# 2 Netzwerkkarten im gleichen Netzwerk



## spex (12. April 2009)

Hi,

hab hier nen Server mit 2 Netzwerkkarten.
Beide hängen am gleichen Netz.

Beim Starten der Kiste werden die zusätzlichen IP Adressen zu den Interfaces hinzugefügt.


> #!/bin/sh
> if [ "$1" = "start" ]; then
> ip addr add 85.25.xxx.xx1/32 dev eth1
> ip addr add 85.25.xxx.xx2/32 dev eth0
> ...



Hier die Datei /etc/network/interfaces



> auto eth0
> iface eth0 inet static
> address 85.25.xxx.xx2
> network 85.25.73.64
> ...



Nun laufen aber alle Anfragen an die IP von der Karte eth1 an die Karte eth0.
Woran kanns liegen?

IFCOnfig sagt:


> eth0      Protokoll:Ethernet  Hardware Adresse 00:400:xx:xx:xx
> inet Adresse:85.25.xxx.xx2  Bcast:85.25.73.127  Maske:255.255.255.192
> UP BROADCAST RUNNING MULTICAST  MTU:1500  Metric:1
> RX packets:345829 errors:0 dropped:0 overruns:0 frame:0
> ...


Is ne Kiste von ServerLoft.

Gruß


----------



## Dennis Wronka (14. April 2009)

Ich hab grad mal kurz getestet und bei einem Ping folgendes beobachtet:
Der Echo-Request geht an eth1 ein, die Echo-Response wird aber von eth0 gesendet.

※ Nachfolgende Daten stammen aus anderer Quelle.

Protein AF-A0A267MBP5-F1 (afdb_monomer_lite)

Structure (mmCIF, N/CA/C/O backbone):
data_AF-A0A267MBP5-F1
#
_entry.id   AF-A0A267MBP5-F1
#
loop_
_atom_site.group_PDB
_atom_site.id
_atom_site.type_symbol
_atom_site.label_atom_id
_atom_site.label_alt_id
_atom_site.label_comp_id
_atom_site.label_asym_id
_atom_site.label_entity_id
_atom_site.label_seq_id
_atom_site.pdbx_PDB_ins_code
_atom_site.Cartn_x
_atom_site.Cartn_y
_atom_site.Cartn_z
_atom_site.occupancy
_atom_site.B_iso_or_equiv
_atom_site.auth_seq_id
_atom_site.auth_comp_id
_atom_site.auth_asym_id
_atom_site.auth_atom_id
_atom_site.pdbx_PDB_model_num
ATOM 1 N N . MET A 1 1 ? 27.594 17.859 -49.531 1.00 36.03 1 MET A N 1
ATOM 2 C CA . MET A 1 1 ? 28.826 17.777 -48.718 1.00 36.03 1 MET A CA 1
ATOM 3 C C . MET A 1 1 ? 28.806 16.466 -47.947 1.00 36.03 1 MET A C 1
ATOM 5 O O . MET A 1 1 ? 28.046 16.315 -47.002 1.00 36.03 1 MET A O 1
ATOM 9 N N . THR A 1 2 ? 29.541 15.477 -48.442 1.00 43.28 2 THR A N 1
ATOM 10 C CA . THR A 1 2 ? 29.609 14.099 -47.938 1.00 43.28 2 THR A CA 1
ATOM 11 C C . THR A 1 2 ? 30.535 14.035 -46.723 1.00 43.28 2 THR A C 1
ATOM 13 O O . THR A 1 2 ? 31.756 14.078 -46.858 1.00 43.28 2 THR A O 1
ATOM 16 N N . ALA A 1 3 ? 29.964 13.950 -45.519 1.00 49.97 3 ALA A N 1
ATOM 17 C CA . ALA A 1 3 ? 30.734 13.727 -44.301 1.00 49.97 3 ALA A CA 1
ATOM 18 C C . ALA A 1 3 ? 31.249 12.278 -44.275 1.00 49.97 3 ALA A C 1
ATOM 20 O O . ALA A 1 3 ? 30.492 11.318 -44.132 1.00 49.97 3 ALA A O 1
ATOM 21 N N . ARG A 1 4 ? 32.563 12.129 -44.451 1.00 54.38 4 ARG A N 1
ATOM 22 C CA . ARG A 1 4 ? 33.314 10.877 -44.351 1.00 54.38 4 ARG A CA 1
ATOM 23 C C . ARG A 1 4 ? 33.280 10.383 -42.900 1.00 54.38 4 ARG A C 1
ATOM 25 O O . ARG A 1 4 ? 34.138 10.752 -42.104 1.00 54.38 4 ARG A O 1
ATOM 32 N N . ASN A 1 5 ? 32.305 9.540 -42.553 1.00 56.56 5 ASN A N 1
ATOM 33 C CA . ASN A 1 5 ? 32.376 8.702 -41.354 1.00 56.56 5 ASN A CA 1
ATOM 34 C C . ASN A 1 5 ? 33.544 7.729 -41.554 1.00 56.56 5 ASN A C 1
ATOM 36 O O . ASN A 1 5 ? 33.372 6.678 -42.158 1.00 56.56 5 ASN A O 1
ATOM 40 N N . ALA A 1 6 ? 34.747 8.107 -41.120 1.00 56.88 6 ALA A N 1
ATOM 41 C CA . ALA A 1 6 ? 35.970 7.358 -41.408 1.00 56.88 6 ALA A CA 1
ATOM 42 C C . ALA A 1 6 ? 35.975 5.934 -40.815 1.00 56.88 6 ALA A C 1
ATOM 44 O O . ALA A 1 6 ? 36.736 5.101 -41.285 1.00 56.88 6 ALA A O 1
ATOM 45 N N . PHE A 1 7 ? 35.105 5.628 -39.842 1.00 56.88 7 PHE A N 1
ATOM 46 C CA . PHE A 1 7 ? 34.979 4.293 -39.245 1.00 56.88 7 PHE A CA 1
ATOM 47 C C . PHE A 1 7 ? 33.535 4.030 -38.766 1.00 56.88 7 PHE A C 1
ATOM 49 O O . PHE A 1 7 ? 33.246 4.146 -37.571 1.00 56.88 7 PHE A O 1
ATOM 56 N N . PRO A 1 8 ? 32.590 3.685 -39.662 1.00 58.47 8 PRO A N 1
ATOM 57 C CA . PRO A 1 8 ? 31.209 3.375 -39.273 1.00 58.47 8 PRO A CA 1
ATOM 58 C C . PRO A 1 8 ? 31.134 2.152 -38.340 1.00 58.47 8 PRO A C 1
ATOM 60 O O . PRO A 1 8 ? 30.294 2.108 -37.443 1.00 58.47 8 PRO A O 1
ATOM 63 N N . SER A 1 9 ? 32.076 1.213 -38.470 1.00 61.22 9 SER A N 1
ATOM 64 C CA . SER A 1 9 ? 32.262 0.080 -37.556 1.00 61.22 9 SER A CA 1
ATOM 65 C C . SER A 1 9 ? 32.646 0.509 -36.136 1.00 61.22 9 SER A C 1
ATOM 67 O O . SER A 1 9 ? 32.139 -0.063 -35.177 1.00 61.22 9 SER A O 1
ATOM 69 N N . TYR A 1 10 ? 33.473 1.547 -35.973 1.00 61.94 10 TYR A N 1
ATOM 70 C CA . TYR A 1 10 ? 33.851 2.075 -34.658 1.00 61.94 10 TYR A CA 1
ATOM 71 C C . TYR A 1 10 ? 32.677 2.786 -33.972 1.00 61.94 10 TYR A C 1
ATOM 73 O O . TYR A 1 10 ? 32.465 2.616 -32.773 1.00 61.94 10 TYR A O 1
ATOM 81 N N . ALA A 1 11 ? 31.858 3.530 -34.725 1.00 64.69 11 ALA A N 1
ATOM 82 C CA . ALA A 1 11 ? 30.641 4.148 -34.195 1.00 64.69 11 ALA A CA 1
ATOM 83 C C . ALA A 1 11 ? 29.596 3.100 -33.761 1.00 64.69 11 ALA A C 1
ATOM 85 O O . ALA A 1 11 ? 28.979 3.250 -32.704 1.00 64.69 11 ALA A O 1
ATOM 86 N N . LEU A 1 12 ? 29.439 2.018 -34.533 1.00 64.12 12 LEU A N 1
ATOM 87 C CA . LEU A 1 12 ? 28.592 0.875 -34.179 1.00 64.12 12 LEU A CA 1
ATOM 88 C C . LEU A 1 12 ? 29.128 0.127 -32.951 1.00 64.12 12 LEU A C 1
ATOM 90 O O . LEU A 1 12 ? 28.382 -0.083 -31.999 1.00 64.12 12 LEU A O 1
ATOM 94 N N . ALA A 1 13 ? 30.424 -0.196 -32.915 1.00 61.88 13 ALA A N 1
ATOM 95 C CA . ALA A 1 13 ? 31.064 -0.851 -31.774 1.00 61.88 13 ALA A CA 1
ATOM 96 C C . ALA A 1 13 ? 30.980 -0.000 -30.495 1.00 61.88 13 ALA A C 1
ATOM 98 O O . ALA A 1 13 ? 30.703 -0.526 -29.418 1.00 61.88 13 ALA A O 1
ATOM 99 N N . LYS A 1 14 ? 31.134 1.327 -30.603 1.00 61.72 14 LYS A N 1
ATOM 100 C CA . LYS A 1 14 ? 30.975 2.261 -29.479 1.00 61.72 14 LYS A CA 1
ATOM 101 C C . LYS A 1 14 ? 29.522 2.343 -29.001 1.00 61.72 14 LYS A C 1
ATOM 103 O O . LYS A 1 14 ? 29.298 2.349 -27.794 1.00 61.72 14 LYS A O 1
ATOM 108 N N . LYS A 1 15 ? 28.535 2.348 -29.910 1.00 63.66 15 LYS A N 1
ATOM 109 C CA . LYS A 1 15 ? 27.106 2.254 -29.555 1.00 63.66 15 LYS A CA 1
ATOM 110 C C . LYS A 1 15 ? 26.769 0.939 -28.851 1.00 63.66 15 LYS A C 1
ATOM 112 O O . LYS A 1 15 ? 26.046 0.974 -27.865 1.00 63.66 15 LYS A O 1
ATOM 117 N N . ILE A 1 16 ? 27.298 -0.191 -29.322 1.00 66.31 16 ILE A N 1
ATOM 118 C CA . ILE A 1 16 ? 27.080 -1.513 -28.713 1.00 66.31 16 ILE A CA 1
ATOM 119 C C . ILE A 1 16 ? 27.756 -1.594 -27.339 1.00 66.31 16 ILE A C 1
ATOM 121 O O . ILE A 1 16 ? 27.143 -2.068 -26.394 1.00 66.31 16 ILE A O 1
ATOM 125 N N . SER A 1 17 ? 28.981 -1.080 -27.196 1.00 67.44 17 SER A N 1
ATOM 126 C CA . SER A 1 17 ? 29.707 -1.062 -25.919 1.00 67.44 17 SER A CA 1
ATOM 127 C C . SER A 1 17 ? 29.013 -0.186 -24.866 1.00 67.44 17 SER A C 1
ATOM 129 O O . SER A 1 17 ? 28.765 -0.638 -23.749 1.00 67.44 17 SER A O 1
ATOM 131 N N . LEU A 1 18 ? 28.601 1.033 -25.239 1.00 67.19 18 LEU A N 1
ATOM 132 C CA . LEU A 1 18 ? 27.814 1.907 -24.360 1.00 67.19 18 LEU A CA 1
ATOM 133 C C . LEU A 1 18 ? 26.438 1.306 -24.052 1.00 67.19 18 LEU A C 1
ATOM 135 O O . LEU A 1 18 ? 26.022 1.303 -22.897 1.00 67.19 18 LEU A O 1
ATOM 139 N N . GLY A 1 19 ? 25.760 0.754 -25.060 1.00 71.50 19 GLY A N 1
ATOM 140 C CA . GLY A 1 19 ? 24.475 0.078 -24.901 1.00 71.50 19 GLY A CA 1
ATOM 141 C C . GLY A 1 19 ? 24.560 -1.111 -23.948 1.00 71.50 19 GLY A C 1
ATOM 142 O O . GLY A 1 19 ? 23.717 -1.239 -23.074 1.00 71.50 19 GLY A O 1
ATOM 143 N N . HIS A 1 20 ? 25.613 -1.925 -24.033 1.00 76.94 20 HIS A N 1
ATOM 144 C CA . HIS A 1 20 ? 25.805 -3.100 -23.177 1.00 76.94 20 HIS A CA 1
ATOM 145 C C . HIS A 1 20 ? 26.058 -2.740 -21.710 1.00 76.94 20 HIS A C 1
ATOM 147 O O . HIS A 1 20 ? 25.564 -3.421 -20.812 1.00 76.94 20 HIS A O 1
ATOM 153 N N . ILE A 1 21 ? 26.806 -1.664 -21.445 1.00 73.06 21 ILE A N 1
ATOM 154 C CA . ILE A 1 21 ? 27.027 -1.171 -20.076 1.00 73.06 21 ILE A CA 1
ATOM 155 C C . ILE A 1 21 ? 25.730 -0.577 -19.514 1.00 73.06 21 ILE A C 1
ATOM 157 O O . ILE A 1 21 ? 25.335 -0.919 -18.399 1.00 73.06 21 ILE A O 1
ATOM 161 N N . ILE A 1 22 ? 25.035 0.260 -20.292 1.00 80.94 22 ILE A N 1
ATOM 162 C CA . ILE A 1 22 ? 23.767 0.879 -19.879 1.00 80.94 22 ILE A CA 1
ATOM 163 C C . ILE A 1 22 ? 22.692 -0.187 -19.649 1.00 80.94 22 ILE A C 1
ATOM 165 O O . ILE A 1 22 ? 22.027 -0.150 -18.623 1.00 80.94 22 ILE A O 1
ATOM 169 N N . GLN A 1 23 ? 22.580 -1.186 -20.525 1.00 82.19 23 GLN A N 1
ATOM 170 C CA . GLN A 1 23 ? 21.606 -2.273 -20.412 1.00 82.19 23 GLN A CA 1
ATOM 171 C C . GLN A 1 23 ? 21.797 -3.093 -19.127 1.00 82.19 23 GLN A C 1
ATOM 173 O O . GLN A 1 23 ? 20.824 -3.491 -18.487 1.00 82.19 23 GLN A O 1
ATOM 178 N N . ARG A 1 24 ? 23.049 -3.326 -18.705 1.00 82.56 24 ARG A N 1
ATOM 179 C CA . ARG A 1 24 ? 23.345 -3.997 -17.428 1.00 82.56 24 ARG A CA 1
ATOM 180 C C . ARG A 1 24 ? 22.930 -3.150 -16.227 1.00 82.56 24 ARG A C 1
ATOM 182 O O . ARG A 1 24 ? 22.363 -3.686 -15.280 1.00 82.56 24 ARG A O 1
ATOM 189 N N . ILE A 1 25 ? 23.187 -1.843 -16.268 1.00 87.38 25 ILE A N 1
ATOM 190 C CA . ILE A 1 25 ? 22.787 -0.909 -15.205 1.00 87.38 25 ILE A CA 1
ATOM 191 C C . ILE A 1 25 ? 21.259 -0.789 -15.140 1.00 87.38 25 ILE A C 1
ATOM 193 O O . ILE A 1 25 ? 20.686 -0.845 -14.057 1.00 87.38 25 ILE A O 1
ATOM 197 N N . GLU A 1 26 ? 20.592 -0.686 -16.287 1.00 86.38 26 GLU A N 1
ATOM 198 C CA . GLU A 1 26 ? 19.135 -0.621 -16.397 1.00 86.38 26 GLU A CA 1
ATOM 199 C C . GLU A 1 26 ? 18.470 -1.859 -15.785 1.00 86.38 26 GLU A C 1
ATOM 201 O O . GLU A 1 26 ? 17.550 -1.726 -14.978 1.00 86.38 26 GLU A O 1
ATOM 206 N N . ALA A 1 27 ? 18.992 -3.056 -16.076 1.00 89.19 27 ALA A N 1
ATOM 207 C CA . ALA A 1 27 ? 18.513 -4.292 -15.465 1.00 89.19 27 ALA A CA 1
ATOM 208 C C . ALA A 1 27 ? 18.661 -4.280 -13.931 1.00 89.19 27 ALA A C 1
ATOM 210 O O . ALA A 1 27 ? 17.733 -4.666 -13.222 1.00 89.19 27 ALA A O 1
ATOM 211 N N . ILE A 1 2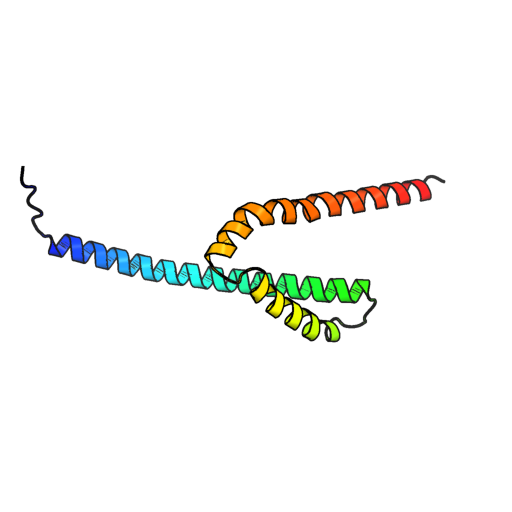8 ? 19.790 -3.792 -13.401 1.00 92.12 28 ILE A N 1
ATOM 212 C CA . ILE A 1 28 ? 20.011 -3.672 -11.949 1.00 92.12 28 ILE A CA 1
ATOM 213 C C . ILE A 1 28 ? 19.014 -2.688 -11.322 1.00 92.12 28 ILE A C 1
ATOM 215 O O . ILE A 1 28 ? 18.406 -2.998 -10.297 1.00 92.12 28 ILE A O 1
ATOM 219 N N . ILE A 1 29 ? 18.802 -1.524 -11.943 1.00 93.12 29 ILE A N 1
ATOM 220 C CA . ILE A 1 29 ? 17.838 -0.520 -11.469 1.00 93.12 29 ILE A CA 1
ATOM 221 C C . ILE A 1 29 ? 16.424 -1.105 -11.456 1.00 93.12 29 ILE A C 1
ATOM 223 O O . ILE A 1 29 ? 15.713 -0.957 -10.460 1.00 93.12 29 ILE A O 1
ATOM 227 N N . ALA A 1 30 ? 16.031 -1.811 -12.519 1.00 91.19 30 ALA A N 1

Hab grad nicht viel Zeit zum rumtesten. Werde aber mal schauen dass ich spaeter noch was Zeit finde.


----------



## spex (14. April 2009)

Kann es sein das der Kernel den ersten Eintrag in der Routing Tabelle verwendet um die Pakete zu versenden? Würde zumindest Sin ergeben.
Und als erstes steht eben eth0, logischerweise.

Was könnte ich dagegen unternehmen?

Im Anhang findest du eine Statistik zum Traffic von eth0. Bei eth1 ist halt nix zu sehen, komischerweise aber auch kein eingehender Traffic.

Die Spitzen sind MySQL-Zugriffe bei denen ein gewisser Dienst Teile der Datenbank in den RAM lädt. Das möchte ich halt gerne über eth1 laufen lassen, da es sowieso intern vom Rechenzentrum bleibt. Ist nicht die feine Art aber für unsere Zwecke reicht es aus und leider Gottes bietet ServerLoft keine Möglichkeit die Dinger in ein Rack zu stopfen um sie dann ausschließlich untereinander zu vernetzen. Was mich dann warscheinlich trotzdem hierher geführt hätte 8D.

Danke auf jeden Fall schonmal für die Antwort.

// EDIT: Hab hier schonmal was Interessantes gefunden.
Weiß aber nicht ob es zur Lösung beiträgt, ich schaus mir einfach mal an. http://www.pro-linux.de/t_netzwerk/routing.html
Siehe: Punkt 3. Routing

// EDIT:

Ok, ich muss offenbar für jedes Interface ein eigenes Netzwerk definieren damit sie unterschieden werden können.
Tja, führt wohl kein Weg dranne vorbei bei ServerLoft anzufragen.
Vorher mal Google missbrauchen, hab aber kaum Hoffnung.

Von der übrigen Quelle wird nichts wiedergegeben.